I've had luck turning receiver off then hitting select to bring it back from the screen saver and quickly moving where I want.


----------



## skyviewmark1 (Sep 28, 2006)

Just hit menu.. Then 1 for guide and then scroll guide to whatever channel you want


----------



## david803sc (Jun 22, 2006)

I was watching Miami vice on Cinemax HD at the time, which is on the 129 I lost signal too, my 129 is usually around 60 on that transponder with the new signal strength meter, when I lost signal I check the meter and it was gone and than slowly started fading up from 0, I didn't check any other satellites as I assumed it was 129 a 129 problem.


----------



## P Smith (Jul 25, 2002)

I can tell from a screen of spectrum analyzer - signal was there, but instead of shape of bell or straw hat for each tpn, it was flat all the way in 500 MHz sweep ! Well actually there was one step down from first 5 tpns at higher level to rest of 27, but practically those hi freq tpns was low 10 dB, but was flat also.


----------



## HDTVFanAtic (Jul 23, 2005)

TNGTony said:


> No, they don't. The other uplink centers are for spot beams and in case catastrophic failures. And in those cases the switch-over would likely take longer than the storm passing over Cheyenne.
> 
> See ya
> Tony


Gilbert, Arizona can go live and yes it is redundant.


----------



## HDTVFanAtic (Jul 23, 2005)

P Smith said:


> HDTVFanAtic - clean up your PM box, man !


tag, your it.


----------



## samhevener (Feb 23, 2006)

I would like to know what really caused the outage. Was it a uplink problem? Downlink problem? Even after reading all the messages, I still have no idea as to the REAL cause.


----------



## TNGTony (Mar 23, 2002)

The real problem was weather. If a storm is severe enough it blocks the signal dish sends from Cheyenne to the satellite. When the satellite sees no signal it shuts down the transponder until it receives signal again. Call is uplink rain-fade.  It happenes at least once a year but rarely more than a few of times a year. It has to be a doozie of a storm over just the right spot.

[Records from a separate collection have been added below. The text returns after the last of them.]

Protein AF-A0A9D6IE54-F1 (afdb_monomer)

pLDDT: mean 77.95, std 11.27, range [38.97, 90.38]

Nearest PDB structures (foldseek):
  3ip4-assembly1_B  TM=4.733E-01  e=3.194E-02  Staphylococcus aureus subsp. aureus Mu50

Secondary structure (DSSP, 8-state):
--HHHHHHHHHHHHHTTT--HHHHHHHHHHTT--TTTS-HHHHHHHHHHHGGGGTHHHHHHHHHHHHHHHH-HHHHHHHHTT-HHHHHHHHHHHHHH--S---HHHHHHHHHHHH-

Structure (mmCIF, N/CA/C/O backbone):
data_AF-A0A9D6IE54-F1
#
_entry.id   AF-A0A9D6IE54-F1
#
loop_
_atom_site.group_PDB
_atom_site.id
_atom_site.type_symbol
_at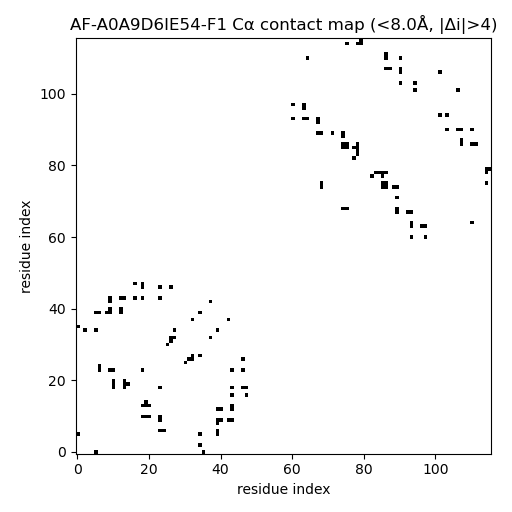om_site.label_atom_id
_atom_site.label_alt_id
_atom_site.label_comp_id
_atom_site.label_asym_id
_atom_site.label_entity_id
_atom_site.label_seq_id
_atom_site.pdbx_PDB_ins_code
_atom_site.Cartn_x
_atom_site.Cartn_y
_atom_site.Cartn_z
_atom_site.occupancy
_atom_site.B_iso_or_equiv
_atom_site.auth_seq_id
_atom_site.auth_comp_id
_atom_site.auth_asym_id
_atom_site.auth_atom_id
_atom_site.pdbx_PDB_model_num
ATOM 1 N N . LYS A 1 1 ? 20.554 7.512 -29.281 1.00 60.22 1 LYS A N 1
ATOM 2 C CA . LYS A 1 1 ? 19.188 7.367 -28.726 1.00 60.22 1 LYS A CA 1
ATOM 3 C C . LYS A 1 1 ? 19.152 8.113 -27.410 1.00 60.22 1 LYS A C 1
ATOM 5 O O . LYS A 1 1 ? 20.051 7.894 -26.607 1.00 60.22 1 LYS A O 1
ATOM 10 N N . THR A 1 2 ? 18.213 9.034 -27.226 1.00 78.38 2 THR A N 1
ATOM 11 C CA . THR A 1 2 ? 18.076 9.723 -25.941 1.00 78.38 2 THR A CA 1
ATOM 12 C C . THR A 1 2 ? 17.178 8.913 -25.008 1.00 78.38 2 THR A C 1
ATOM 14 O O . THR A 1 2 ? 16.385 8.082 -25.456 1.00 78.38 2 THR A O 1
ATOM 17 N N . THR A 1 3 ? 17.287 9.152 -23.703 1.00 77.19 3 THR A N 1
ATOM 18 C CA . THR A 1 3 ? 16.371 8.571 -22.709 1.00 77.19 3 THR A CA 1
ATOM 19 C C . THR A 1 3 ? 14.913 8.952 -22.988 1.00 77.19 3 THR A C 1
ATOM 21 O O . THR A 1 3 ? 14.018 8.170 -22.680 1.00 77.19 3 THR A O 1
ATOM 24 N N . ALA A 1 4 ? 14.678 10.119 -23.600 1.00 79.81 4 ALA A N 1
ATOM 25 C CA . ALA A 1 4 ? 13.350 10.594 -23.975 1.00 79.81 4 ALA A CA 1
ATOM 26 C C . ALA A 1 4 ? 12.734 9.746 -25.100 1.00 79.81 4 ALA A C 1
ATOM 28 O O . ALA A 1 4 ? 11.650 9.204 -24.905 1.00 79.81 4 ALA A O 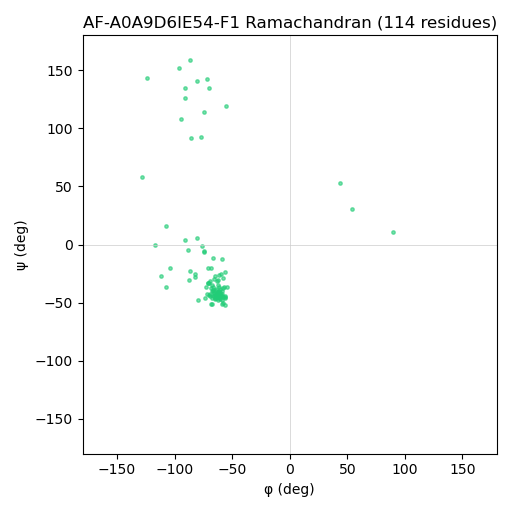1
ATOM 29 N N . ASP A 1 5 ? 13.460 9.530 -26.205 1.00 84.56 5 ASP A N 1
ATOM 30 C CA . ASP A 1 5 ? 12.999 8.670 -27.311 1.00 84.56 5 ASP A CA 1
ATOM 31 C C . ASP A 1 5 ? 12.651 7.257 -26.823 1.00 84.56 5 ASP A C 1
ATOM 33 O O . ASP A 1 5 ? 11.609 6.696 -27.158 1.00 84.56 5 ASP A O 1
ATOM 37 N N . TYR A 1 6 ? 13.519 6.688 -25.982 1.00 84.75 6 TYR A N 1
ATOM 38 C CA . TYR A 1 6 ? 13.324 5.352 -25.425 1.00 84.75 6 TYR A CA 1
ATOM 39 C C . TYR A 1 6 ? 12.075 5.267 -24.537 1.00 84.75 6 TYR A C 1
ATOM 41 O O . TYR A 1 6 ? 11.325 4.289 -24.583 1.00 84.75 6 TYR A O 1
ATOM 49 N N . PHE A 1 7 ? 11.849 6.293 -23.715 1.00 84.19 7 PHE A N 1
ATOM 50 C CA . PHE A 1 7 ? 10.685 6.365 -22.845 1.00 84.19 7 PHE A CA 1
ATOM 51 C C . PHE A 1 7 ? 9.387 6.474 -23.650 1.00 84.19 7 PHE A C 1
ATOM 53 O O . PHE A 1 7 ? 8.435 5.757 -23.350 1.00 84.19 7 PHE A O 1
ATOM 60 N N . GLU A 1 8 ? 9.348 7.306 -24.690 1.00 86.25 8 GLU A N 1
ATOM 61 C CA . GLU A 1 8 ? 8.169 7.451 -25.549 1.00 86.25 8 GLU A CA 1
ATOM 62 C C . GLU A 1 8 ? 7.808 6.151 -26.278 1.00 86.25 8 GLU A C 1
ATOM 64 O O . GLU A 1 8 ? 6.637 5.758 -26.305 1.00 86.25 8 GLU A O 1
ATOM 69 N N . GLU A 1 9 ? 8.808 5.437 -26.803 1.0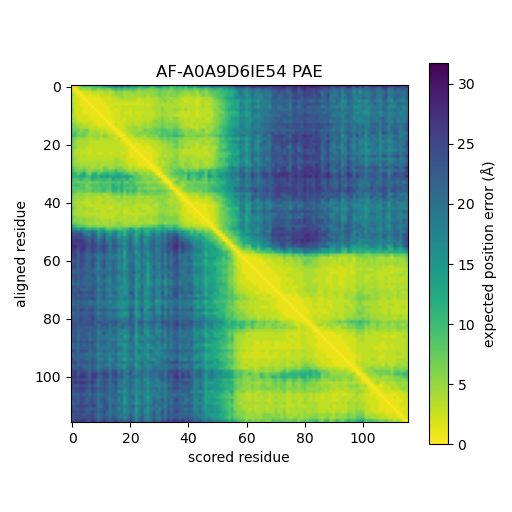0 86.88 9 GLU A N 1
ATOM 70 C CA . GLU A 1 9 ? 8.616 4.114 -27.405 1.00 86.88 9 GLU A CA 1
ATOM 71 C C . GLU A 1 9 ? 8.065 3.107 -26.389 1.00 86.88 9 GLU A C 1
ATOM 73 O O . GLU A 1 9 ? 7.086 2.407 -26.663 1.00 86.88 9 GLU A O 1
ATOM 78 N N . ALA A 1 10 ? 8.644 3.064 -25.186 1.00 85.38 10 ALA A N 1
ATOM 79 C CA . ALA A 1 10 ? 8.174 2.192 -24.118 1.00 85.38 10 ALA A CA 1
ATOM 80 C C . ALA A 1 10 ? 6.733 2.532 -23.695 1.00 85.38 10 ALA A C 1
ATOM 82 O O . ALA A 1 10 ? 5.927 1.627 -23.503 1.00 85.38 10 ALA A O 1
ATOM 83 N N . VAL A 1 11 ? 6.363 3.813 -23.602 1.00 85.56 11 VAL A N 1
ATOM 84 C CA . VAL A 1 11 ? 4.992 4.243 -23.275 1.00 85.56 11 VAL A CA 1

The redundancy availabe at Gilbert (or other uplink centers) is not available with a flick of a switch so they just ride out storms like this. The outage lasts less than a few minites most of the time but it sends everyone into a tizzy! 

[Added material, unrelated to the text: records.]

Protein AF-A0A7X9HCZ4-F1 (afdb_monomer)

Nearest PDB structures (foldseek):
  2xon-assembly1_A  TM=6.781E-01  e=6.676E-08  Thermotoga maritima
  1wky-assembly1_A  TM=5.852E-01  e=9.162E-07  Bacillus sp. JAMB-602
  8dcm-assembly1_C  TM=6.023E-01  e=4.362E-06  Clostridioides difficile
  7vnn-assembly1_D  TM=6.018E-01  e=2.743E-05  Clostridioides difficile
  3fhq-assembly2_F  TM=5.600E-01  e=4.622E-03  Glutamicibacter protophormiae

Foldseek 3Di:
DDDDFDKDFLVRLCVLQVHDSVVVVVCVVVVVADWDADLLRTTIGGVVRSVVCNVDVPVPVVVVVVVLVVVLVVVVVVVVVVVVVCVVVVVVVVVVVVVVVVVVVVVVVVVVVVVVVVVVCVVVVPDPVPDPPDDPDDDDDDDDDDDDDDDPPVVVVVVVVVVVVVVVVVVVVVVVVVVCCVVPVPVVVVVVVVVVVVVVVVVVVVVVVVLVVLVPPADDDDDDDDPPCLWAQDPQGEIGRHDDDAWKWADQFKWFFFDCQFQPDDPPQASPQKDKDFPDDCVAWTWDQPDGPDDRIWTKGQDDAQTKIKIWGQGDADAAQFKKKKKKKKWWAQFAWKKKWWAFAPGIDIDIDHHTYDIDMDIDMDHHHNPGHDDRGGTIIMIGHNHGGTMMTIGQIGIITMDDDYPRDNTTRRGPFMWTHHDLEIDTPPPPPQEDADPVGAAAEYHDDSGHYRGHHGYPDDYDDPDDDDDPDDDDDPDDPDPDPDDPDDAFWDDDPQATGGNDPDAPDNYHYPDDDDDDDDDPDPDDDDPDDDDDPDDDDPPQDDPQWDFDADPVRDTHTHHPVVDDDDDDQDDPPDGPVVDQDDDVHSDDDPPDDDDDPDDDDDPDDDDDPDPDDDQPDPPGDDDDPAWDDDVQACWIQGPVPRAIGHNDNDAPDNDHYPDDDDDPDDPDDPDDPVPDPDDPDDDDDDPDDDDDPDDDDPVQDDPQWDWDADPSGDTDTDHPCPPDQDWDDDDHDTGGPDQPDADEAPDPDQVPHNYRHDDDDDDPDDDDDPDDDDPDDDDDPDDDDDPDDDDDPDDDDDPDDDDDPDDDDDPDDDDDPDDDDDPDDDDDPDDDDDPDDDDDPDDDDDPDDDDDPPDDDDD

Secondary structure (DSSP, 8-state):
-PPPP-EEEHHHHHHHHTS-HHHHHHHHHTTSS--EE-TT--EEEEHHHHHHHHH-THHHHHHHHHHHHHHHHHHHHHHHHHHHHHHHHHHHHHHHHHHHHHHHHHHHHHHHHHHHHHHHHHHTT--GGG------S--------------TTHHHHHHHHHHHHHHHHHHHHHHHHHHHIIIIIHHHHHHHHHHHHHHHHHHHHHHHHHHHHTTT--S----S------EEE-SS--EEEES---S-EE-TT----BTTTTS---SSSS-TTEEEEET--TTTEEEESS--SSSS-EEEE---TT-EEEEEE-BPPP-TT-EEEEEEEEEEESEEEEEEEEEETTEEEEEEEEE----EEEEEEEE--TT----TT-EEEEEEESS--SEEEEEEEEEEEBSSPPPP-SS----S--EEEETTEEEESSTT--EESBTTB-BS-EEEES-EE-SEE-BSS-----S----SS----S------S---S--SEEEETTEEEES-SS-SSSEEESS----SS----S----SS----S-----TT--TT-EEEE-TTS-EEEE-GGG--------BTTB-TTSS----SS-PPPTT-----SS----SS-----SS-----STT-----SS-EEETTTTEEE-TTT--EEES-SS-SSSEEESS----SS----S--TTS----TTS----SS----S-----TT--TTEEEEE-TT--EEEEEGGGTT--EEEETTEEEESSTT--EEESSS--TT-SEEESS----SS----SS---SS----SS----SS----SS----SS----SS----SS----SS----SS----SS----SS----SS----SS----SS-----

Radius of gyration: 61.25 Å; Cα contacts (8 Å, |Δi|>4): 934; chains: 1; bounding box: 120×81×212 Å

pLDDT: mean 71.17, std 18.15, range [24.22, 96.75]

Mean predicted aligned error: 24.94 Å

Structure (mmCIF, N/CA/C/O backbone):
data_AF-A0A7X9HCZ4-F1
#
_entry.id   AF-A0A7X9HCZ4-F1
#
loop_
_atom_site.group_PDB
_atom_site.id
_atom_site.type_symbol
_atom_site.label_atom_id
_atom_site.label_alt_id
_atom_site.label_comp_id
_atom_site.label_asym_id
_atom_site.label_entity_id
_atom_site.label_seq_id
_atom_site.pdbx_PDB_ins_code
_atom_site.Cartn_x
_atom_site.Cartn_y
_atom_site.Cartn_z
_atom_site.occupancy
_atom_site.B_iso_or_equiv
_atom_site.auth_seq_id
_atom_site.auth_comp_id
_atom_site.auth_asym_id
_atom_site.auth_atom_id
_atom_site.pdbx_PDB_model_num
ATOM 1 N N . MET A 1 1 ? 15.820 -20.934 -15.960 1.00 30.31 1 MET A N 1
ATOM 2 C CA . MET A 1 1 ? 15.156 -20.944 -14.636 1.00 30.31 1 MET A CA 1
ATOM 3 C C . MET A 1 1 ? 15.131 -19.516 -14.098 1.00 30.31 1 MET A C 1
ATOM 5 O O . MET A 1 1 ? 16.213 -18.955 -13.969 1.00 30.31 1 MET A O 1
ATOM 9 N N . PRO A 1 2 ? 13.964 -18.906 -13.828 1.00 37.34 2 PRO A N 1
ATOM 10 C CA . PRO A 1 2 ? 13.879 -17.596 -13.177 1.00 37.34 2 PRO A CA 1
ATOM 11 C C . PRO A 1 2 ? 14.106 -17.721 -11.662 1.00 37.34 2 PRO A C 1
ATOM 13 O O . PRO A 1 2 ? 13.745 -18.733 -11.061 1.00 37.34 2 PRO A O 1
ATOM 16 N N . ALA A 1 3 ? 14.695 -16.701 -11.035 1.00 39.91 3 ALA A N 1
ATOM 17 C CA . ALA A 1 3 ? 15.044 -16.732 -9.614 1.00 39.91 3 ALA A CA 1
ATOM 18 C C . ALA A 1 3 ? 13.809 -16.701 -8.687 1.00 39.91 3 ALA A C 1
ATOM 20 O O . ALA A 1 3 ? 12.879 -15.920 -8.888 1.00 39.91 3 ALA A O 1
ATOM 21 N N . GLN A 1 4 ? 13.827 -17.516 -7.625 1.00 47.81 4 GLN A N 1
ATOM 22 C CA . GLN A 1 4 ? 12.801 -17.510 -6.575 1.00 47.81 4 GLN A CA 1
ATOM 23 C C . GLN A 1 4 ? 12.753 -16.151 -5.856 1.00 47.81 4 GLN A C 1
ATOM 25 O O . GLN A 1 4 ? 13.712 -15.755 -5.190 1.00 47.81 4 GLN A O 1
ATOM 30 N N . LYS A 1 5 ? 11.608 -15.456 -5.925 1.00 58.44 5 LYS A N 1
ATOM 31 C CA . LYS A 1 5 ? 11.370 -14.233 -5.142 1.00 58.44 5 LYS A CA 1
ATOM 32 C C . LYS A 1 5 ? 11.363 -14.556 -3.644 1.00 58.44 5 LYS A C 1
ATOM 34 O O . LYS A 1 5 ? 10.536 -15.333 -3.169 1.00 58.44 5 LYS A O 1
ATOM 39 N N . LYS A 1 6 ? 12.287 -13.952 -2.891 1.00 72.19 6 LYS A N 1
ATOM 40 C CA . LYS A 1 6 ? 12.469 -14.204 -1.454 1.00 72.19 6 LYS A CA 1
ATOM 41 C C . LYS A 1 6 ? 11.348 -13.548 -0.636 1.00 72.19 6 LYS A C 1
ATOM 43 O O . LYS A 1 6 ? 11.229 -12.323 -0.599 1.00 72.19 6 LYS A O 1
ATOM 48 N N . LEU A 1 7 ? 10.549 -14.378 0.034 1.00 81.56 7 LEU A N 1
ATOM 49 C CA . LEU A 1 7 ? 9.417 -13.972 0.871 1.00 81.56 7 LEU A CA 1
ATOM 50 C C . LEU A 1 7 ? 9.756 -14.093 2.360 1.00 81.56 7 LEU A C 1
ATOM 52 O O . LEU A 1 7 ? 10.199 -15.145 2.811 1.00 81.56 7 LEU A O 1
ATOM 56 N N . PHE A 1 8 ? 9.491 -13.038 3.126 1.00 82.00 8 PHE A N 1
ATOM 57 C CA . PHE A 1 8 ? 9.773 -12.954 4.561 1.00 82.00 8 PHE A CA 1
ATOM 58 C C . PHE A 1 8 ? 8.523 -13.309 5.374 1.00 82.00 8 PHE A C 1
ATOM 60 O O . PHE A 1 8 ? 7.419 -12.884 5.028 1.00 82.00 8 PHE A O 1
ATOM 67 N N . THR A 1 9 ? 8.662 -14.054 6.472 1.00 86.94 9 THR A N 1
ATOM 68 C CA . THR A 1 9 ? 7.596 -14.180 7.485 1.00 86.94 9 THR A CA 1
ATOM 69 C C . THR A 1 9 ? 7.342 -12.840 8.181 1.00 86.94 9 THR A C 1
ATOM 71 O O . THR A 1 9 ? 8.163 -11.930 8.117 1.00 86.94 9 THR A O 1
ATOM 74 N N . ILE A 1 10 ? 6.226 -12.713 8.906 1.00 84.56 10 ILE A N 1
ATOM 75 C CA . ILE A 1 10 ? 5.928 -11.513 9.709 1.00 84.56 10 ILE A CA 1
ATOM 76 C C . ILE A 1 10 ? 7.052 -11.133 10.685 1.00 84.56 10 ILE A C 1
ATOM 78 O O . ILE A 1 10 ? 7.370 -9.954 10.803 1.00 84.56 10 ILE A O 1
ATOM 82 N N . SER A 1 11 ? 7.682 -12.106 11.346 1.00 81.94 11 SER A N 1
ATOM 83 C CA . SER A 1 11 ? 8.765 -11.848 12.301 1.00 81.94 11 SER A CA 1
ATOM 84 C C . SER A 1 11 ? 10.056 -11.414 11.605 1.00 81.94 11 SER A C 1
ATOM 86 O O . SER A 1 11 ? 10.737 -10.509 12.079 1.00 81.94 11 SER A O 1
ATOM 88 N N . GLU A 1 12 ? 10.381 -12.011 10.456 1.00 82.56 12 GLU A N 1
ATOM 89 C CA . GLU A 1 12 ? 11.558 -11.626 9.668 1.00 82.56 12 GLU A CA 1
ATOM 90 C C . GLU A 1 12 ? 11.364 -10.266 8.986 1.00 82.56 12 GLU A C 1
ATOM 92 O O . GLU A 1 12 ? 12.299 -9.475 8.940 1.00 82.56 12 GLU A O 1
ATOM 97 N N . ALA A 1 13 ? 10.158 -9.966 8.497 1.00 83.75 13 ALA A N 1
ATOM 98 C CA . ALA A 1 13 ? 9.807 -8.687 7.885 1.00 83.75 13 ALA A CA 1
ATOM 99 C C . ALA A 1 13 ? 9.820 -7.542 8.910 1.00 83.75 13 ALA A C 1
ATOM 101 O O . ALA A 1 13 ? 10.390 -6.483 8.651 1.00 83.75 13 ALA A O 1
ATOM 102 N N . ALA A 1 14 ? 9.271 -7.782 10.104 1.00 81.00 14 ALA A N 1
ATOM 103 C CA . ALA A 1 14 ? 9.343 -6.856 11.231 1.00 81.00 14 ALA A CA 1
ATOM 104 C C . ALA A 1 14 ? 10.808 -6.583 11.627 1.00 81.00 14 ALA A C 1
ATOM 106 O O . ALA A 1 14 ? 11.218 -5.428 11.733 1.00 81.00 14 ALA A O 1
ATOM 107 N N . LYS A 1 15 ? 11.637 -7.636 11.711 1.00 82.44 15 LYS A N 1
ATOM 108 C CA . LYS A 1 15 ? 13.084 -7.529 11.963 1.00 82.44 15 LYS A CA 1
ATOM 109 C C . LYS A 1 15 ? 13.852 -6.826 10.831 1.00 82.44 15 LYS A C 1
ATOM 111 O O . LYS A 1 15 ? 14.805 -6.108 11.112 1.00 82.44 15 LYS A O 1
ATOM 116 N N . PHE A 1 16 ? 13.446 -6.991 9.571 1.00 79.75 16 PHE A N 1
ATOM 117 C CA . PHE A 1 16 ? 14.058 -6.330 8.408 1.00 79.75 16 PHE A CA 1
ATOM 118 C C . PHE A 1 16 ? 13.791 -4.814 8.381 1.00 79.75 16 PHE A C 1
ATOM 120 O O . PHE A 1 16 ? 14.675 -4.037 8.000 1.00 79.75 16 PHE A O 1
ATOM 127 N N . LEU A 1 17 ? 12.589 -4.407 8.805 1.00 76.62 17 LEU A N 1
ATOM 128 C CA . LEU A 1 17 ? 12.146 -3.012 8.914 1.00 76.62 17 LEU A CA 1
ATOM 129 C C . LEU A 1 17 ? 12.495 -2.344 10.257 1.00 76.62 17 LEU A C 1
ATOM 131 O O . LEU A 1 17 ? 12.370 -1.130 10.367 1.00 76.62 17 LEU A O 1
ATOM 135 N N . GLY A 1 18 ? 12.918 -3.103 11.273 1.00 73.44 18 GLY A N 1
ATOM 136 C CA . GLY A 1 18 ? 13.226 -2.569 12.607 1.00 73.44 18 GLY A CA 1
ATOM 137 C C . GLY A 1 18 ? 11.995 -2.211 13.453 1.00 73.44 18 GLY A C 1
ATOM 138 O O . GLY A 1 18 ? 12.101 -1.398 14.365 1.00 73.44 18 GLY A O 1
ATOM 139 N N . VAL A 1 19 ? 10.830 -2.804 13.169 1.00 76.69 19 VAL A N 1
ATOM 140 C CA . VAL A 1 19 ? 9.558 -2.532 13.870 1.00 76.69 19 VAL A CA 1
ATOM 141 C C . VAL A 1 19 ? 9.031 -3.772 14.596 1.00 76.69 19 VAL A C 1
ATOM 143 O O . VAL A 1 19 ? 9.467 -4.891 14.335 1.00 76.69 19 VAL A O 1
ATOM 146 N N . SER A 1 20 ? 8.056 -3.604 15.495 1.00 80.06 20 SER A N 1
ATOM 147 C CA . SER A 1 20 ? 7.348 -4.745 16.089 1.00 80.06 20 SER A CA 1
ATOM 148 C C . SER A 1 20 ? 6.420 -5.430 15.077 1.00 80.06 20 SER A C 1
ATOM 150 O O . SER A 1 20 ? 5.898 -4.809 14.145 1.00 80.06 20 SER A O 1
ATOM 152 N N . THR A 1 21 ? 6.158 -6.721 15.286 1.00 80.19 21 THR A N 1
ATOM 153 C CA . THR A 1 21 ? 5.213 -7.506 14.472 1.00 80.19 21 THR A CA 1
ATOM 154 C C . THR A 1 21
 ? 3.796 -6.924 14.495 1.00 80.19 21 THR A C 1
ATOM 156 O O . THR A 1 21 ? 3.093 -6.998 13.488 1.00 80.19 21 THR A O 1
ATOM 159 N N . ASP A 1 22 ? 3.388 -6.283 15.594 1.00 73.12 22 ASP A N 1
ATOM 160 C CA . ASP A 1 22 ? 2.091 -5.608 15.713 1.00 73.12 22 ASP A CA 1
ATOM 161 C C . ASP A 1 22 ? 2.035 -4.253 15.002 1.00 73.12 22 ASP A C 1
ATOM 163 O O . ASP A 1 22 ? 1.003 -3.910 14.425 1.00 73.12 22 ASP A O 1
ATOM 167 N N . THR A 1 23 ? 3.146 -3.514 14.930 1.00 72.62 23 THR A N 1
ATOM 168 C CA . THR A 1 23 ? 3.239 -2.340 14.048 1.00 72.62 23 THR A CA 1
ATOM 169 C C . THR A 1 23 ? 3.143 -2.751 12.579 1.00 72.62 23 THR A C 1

Dish knows when this happens and they should have a way to automatically update their web page and add a recorded message to the phone line. "You may be experiencing a temporary loss of signal. We apologize. The signal will be restored shortly."

That would quell the panic! 

See ya
Tony


----------



## Mikey (Oct 26, 2004)

samhevener said:


> I would like to know what really caused the outage. Was it a uplink problem? Downlink problem? Even after reading all the messages, I still have no idea as to the REAL cause.


P.Smith cleared it up. The satellite signal was there, but it didn't have any programming data. Therefore, it was an uplink problem.


----------



## JohnH (Apr 22, 2002)

Storms in Cheyenne seem to be happening more often in recent years.

If the signal was there with no programming, then the problem was most likely caused by Lightning at the uplink center.


----------



## P Smith (Jul 25, 2002)

"it shuts down the transponder until it receives signal again".

Tony, actually a signal was there, wasn't shuts down completely, just no data in stream. By the picture I would say - the signal wasn't modulated that time.


----------



## SnoopyToeTag (Aug 14, 2007)

My installer had left about an hour before the trouble started, so I was a bit freaked out when I started getting error messages. I'm glad that it was a system-wide glitch, rather than a problem with my install.


----------



## ndcart (Aug 15, 2007)

I had all the same problems as everyone else. Funny thing is, they are happening again right now! Anyone else, or is my equipment jacked? I just had a 722 installed this past Saturday.


----------